A tecnologia transformou a rotina moderna. Entretanto, o uso constante de celulares, computadores e plataformas digitais criou um novo desafio: o tecnoestresse, um tipo de estresse relacionado ao excesso de estímulos, informações e necessidade de permanecer conectado.

Além disso, ferramentas como mecanismos de busca, inteligência artificial, redes sociais e plataformas de vídeo facilitaram o acesso ao conhecimento, ao entretenimento e às compras. Porém, essa praticidade também aumentou a dependência dos dispositivos digitais.

Com isso, o mesmo recurso criado para facilitar tarefas passou a exigir atenção contínua. Consequentemente, notificações, mensagens e atualizações frequentes podem gerar uma sensação permanente de alerta.


O que é o tecnoestresse e como a tecnologia pode gerar sobrecarga

Primeiramente, o estresse representa um desequilíbrio entre as demandas do cotidiano e a capacidade de enfrentá-las.

Apesar disso, o estresse não é sempre negativo. Situações importantes da vida, como casamento, nascimento ou início de uma carreira, também provocam tensão e podem ajudar na adaptação.

Contudo, quando o estresse se torna frequente e intenso, ele deixa de contribuir para o desempenho. Assim, pode prejudicar a saúde mental e física.

Nesse cenário, o estresse causado pela tecnologia aparece quando o uso dos dispositivos ultrapassa os limites de descanso e recuperação da mente.


Como o excesso de tecnologia afeta a saúde mental

Além disso, os impactos do estresse tecnológico não costumam surgir de forma imediata. Eles são acumulados por pequenas situações diárias.

Dessa forma, verificar e-mails, responder mensagens, acompanhar redes sociais e lidar com notificações constantes mantém o cérebro em atividade contínua.

Consequentemente, a mente pode apresentar sinais de desgaste, pois a atenção humana possui limites.

Entre os principais efeitos estão:

  • Dificuldade para dormir;
  • Ansiedade;
  • Irritabilidade;
  • Fadiga mental;
  • Dores musculares e cefaleias;
  • Alterações digestivas e alimentares.

Segundo a Organização Mundial da Saúde (OMS), doenças não transmissíveis, como problemas cardiovasculares, diabetes e câncer, representam algumas das principais causas de morte no mundo.


A armadilha da conexão constante e a busca pelo equilíbrio digital

Entretanto, a tecnologia não é a causa do problema sozinha. Na realidade, o impacto depende da forma como ela é utilizada.

Por isso, desenvolver um uso consciente da tecnologia é uma das principais estratégias para reduzir o tecnoestresse.

Muitas vezes, o acesso ao celular acontece automaticamente. Assim, o cérebro busca estímulos rápidos e cria um hábito difícil de interromper.

Para avaliar essa relação com as telas, algumas perguntas podem ajudar:

  • Você consegue passar 48 horas sem olhar o celular?
  • Quantas horas por dia permanece diante das telas?
  • A primeira ação ao acordar é verificar notificações?
  • O tempo de uso do smartphone surpreende você?

Além disso, estudos sobre redução voluntária do uso digital indicam que diminuir o tempo conectado pode favorecer o bem-estar psicológico e reduzir comportamentos compulsivos.

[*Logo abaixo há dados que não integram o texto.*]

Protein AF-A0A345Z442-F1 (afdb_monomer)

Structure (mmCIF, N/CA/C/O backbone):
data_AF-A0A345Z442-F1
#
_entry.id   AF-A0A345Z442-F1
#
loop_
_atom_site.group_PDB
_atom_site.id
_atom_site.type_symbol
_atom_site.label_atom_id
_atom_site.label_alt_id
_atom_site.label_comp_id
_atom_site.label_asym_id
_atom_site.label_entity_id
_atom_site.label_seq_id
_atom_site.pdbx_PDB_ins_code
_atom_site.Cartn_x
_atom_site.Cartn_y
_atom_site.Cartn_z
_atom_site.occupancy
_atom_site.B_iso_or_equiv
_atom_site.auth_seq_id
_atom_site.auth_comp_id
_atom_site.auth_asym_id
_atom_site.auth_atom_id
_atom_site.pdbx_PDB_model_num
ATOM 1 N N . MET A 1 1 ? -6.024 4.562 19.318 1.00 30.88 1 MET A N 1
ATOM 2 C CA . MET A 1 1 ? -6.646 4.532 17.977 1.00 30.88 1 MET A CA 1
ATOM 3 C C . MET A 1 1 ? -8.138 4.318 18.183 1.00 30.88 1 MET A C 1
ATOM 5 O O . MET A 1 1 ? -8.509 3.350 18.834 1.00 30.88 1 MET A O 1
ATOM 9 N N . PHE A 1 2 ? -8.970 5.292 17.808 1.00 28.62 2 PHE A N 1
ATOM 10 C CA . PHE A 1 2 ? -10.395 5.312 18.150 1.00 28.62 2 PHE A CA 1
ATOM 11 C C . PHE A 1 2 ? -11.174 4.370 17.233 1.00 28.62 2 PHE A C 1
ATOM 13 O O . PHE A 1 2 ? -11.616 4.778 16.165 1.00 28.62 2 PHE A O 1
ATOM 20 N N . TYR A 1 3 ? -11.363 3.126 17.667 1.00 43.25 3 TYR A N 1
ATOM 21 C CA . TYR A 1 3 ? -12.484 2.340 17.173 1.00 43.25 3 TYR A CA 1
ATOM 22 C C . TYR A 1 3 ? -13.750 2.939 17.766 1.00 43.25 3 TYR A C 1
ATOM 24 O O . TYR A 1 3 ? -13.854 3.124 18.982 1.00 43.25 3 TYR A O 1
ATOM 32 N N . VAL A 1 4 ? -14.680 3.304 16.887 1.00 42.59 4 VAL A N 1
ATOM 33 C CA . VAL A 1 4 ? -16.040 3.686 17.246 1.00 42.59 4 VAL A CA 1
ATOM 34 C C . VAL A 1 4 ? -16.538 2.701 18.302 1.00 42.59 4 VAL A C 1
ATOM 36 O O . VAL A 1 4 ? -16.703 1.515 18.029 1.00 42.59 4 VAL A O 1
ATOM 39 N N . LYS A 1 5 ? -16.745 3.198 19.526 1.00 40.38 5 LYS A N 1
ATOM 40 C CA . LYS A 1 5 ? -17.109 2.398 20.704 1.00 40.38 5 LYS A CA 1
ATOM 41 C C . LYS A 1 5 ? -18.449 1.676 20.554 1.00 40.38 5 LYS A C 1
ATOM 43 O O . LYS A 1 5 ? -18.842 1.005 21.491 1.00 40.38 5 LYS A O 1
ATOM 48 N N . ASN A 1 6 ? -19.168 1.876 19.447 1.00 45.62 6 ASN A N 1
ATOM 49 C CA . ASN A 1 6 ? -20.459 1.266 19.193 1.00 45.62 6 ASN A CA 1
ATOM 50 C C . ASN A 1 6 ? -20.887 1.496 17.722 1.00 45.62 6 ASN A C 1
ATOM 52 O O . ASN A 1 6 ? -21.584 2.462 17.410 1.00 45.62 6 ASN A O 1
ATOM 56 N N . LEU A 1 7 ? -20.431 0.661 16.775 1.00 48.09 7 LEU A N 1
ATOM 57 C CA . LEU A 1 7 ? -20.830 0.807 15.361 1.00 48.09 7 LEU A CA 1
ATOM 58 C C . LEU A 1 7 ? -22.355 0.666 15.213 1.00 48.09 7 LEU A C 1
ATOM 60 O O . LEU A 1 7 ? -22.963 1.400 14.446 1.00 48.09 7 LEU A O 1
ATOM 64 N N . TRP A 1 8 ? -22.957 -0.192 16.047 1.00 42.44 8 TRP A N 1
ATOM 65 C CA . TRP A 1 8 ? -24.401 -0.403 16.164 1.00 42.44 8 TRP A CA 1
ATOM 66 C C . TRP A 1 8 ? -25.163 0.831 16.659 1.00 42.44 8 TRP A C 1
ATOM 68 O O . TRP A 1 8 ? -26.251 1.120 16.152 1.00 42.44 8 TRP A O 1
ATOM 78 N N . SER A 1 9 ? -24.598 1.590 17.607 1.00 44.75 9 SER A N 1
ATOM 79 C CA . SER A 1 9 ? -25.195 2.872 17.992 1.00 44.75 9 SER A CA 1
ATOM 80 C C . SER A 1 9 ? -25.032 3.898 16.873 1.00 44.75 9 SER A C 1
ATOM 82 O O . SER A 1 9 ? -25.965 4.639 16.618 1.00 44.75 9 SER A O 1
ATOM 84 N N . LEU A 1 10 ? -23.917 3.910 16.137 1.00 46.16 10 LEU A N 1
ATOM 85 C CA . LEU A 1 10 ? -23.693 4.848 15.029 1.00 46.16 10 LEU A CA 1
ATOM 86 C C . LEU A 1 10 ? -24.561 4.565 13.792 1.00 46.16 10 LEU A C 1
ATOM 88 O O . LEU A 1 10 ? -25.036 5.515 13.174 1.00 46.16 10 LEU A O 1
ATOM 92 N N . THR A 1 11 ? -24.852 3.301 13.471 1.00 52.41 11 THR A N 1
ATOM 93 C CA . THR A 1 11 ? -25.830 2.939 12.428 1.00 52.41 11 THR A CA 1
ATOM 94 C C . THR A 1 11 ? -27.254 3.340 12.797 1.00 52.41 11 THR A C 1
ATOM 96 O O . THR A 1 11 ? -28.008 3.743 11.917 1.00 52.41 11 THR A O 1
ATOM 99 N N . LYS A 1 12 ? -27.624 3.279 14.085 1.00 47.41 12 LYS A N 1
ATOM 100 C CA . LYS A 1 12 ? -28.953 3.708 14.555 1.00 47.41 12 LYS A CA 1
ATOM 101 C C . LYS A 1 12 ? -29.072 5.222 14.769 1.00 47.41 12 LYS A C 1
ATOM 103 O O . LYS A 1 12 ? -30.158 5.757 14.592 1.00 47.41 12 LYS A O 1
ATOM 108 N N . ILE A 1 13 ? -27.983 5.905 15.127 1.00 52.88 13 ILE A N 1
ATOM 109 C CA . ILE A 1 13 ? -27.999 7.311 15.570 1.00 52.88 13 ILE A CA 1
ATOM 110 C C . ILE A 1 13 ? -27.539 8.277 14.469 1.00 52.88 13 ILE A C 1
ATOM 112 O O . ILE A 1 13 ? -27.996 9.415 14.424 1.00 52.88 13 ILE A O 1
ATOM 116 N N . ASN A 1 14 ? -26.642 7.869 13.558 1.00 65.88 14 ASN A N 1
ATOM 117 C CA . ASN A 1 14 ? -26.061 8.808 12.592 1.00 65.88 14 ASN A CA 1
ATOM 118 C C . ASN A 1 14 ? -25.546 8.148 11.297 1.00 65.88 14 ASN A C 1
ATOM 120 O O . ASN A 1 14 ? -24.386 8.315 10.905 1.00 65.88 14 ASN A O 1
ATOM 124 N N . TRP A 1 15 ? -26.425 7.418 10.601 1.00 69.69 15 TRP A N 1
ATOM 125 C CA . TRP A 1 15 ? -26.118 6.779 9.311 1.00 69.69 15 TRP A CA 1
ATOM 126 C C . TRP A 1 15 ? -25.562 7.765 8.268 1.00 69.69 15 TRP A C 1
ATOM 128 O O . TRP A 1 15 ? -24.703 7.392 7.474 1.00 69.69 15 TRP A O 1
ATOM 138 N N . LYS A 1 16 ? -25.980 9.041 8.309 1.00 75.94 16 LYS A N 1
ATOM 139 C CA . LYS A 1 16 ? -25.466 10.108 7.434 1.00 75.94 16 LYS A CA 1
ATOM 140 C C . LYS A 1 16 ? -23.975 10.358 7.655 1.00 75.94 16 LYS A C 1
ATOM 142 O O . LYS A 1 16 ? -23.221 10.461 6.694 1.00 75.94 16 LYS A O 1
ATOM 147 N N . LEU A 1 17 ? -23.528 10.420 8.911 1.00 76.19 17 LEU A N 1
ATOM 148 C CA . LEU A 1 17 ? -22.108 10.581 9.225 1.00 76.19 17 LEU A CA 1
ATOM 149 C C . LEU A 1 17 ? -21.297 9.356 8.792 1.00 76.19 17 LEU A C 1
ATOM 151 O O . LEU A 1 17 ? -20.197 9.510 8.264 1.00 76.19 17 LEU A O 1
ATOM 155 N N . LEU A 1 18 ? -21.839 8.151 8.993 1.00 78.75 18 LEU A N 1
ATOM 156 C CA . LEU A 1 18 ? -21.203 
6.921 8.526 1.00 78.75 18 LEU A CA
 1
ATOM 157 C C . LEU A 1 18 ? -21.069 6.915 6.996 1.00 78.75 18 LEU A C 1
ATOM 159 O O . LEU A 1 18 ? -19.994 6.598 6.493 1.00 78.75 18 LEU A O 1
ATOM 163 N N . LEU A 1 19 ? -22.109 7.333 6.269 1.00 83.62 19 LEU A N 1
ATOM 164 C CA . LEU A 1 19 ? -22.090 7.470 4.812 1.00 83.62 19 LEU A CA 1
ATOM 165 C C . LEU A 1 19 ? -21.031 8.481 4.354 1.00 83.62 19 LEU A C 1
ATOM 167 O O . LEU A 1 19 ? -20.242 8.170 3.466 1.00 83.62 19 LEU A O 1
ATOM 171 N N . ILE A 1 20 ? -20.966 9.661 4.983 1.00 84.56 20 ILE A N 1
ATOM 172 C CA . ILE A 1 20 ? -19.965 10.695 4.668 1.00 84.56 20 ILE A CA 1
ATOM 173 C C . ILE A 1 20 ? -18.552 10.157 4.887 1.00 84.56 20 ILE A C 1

Pequenas pausas podem ajudar a reduzir o estresse causado pela tecnologia

Da mesma forma que o corpo precisa descansar após esforço físico, a mente também necessita de recuperação.

Por isso, identificar situações que aumentam a ansiedade é essencial. Trabalho, redes sociais, excesso de informações e cobranças diárias podem funcionar como fatores de desgaste.

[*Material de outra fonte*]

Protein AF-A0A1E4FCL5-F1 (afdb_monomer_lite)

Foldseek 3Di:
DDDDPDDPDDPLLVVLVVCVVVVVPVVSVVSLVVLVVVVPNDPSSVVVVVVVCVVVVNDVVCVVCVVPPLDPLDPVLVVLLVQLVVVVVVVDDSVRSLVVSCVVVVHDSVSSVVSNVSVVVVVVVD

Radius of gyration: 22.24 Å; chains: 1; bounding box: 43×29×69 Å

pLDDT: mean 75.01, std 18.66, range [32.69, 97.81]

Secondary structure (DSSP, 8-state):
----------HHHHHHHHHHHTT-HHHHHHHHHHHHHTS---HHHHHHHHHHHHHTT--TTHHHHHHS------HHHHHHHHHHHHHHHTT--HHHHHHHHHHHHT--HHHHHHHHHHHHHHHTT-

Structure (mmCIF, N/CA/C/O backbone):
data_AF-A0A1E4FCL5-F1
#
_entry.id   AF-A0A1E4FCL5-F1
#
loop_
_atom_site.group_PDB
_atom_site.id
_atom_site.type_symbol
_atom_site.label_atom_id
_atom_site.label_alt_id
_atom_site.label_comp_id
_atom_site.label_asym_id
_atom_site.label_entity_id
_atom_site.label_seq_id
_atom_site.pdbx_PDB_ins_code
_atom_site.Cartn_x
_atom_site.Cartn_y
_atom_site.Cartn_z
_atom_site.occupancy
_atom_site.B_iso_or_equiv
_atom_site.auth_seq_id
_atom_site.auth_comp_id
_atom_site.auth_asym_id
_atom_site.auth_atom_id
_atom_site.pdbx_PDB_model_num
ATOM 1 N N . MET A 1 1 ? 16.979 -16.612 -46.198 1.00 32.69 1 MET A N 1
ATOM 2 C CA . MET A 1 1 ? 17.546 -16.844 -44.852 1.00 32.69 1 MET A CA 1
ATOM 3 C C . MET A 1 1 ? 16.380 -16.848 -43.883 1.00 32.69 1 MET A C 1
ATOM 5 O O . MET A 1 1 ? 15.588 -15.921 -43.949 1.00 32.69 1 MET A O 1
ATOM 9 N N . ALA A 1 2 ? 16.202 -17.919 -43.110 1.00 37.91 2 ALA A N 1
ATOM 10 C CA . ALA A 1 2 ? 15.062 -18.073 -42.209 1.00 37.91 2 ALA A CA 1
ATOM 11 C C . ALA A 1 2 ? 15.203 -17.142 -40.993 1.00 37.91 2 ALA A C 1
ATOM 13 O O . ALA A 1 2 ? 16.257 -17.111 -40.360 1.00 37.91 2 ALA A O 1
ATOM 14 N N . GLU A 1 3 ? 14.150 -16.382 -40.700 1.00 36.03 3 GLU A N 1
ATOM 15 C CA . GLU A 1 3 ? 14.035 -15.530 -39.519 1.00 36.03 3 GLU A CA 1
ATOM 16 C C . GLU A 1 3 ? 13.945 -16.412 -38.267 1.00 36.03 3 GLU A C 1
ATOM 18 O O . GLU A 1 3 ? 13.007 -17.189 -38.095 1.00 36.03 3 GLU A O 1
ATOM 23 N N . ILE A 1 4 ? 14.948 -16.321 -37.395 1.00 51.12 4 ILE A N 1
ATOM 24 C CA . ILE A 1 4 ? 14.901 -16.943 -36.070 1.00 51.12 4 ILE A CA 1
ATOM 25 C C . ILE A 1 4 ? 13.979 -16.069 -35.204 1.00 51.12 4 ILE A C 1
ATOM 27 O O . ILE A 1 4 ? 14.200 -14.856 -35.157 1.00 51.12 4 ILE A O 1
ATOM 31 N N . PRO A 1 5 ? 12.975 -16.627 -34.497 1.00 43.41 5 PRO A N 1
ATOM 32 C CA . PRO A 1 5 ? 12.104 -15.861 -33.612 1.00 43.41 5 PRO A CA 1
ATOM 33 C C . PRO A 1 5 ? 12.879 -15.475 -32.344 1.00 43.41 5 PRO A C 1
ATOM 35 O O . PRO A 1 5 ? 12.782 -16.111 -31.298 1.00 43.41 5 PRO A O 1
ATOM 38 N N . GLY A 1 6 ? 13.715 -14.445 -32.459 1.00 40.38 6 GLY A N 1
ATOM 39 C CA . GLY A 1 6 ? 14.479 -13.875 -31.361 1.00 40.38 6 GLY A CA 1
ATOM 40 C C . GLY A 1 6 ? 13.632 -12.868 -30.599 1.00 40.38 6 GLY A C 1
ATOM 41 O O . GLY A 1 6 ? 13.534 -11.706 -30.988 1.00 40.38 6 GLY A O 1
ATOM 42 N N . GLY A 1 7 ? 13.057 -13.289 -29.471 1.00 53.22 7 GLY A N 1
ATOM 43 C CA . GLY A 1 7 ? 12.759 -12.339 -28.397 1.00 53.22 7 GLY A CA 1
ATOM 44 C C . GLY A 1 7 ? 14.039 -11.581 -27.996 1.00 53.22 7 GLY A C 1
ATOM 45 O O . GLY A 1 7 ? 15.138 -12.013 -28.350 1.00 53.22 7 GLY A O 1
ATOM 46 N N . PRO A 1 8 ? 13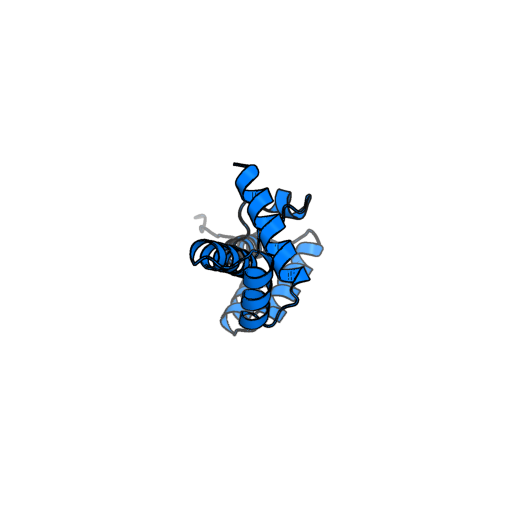.953 -10.450 -27.272 1.00 50.62 8 PRO A N 1
ATOM 47 C CA . PRO A 1 8 ? 15.129 -9.652 -26.948 1.00 50.62 8 PRO A CA 1
ATOM 48 C C . PRO A 1 8 ? 15.998 -10.408 -25.933 1.00 50.62 8 PRO A C 1
ATOM 50 O O . PRO A 1 8 ? 15.801 -10.337 -24.717 1.00 50.62 8 PRO A O 1
ATOM 53 N N . HIS A 1 9 ? 16.929 -11.202 -26.450 1.00 57.59 9 HIS A N 1
ATOM 54 C CA . HIS A 1 9 ? 18.001 -11.831 -25.700 1.00 57.59 9 HIS A CA 1
ATOM 55 C C . HIS A 1 9 ? 19.100 -10.787 -25.532 1.00 57.59 9 HIS A C 1
ATOM 57 O O . HIS A 1 9 ? 19.938 -10.615 -26.413 1.00 57.59 9 HIS A O 1
ATOM 63 N N . SER A 1 10 ? 19.068 -10.050 -24.422 1.00 72.06 10 SER A N 1
ATOM 64 C CA . SER A 1 10 ? 20.172 -9.174 -24.049 1.00 72.06 10 SER A CA 1
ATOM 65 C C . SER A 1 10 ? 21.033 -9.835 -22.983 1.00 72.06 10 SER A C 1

Além disso, atividades fora das telas podem ajudar na recuperação mental. Esportes, leitura, dança, convivência social e música são exemplos de práticas que favorecem a desconexão.

Portanto, estabelecer limites e criar momentos sem tecnologia pode melhorar a regulação emocional e ajudar a manter uma relação mais saudável com os dispositivos digitais.

Fonte nominal: Organização Mundial da Saúde (OMS); estudos sobre saúde mental e uso de tecnologias digitais; artigo originalmente publicado por The Conversation, com autoria de Iván Fernández Suárez, professor do Programa de Mestrado em Prevenção de Riscos Ocupacionais.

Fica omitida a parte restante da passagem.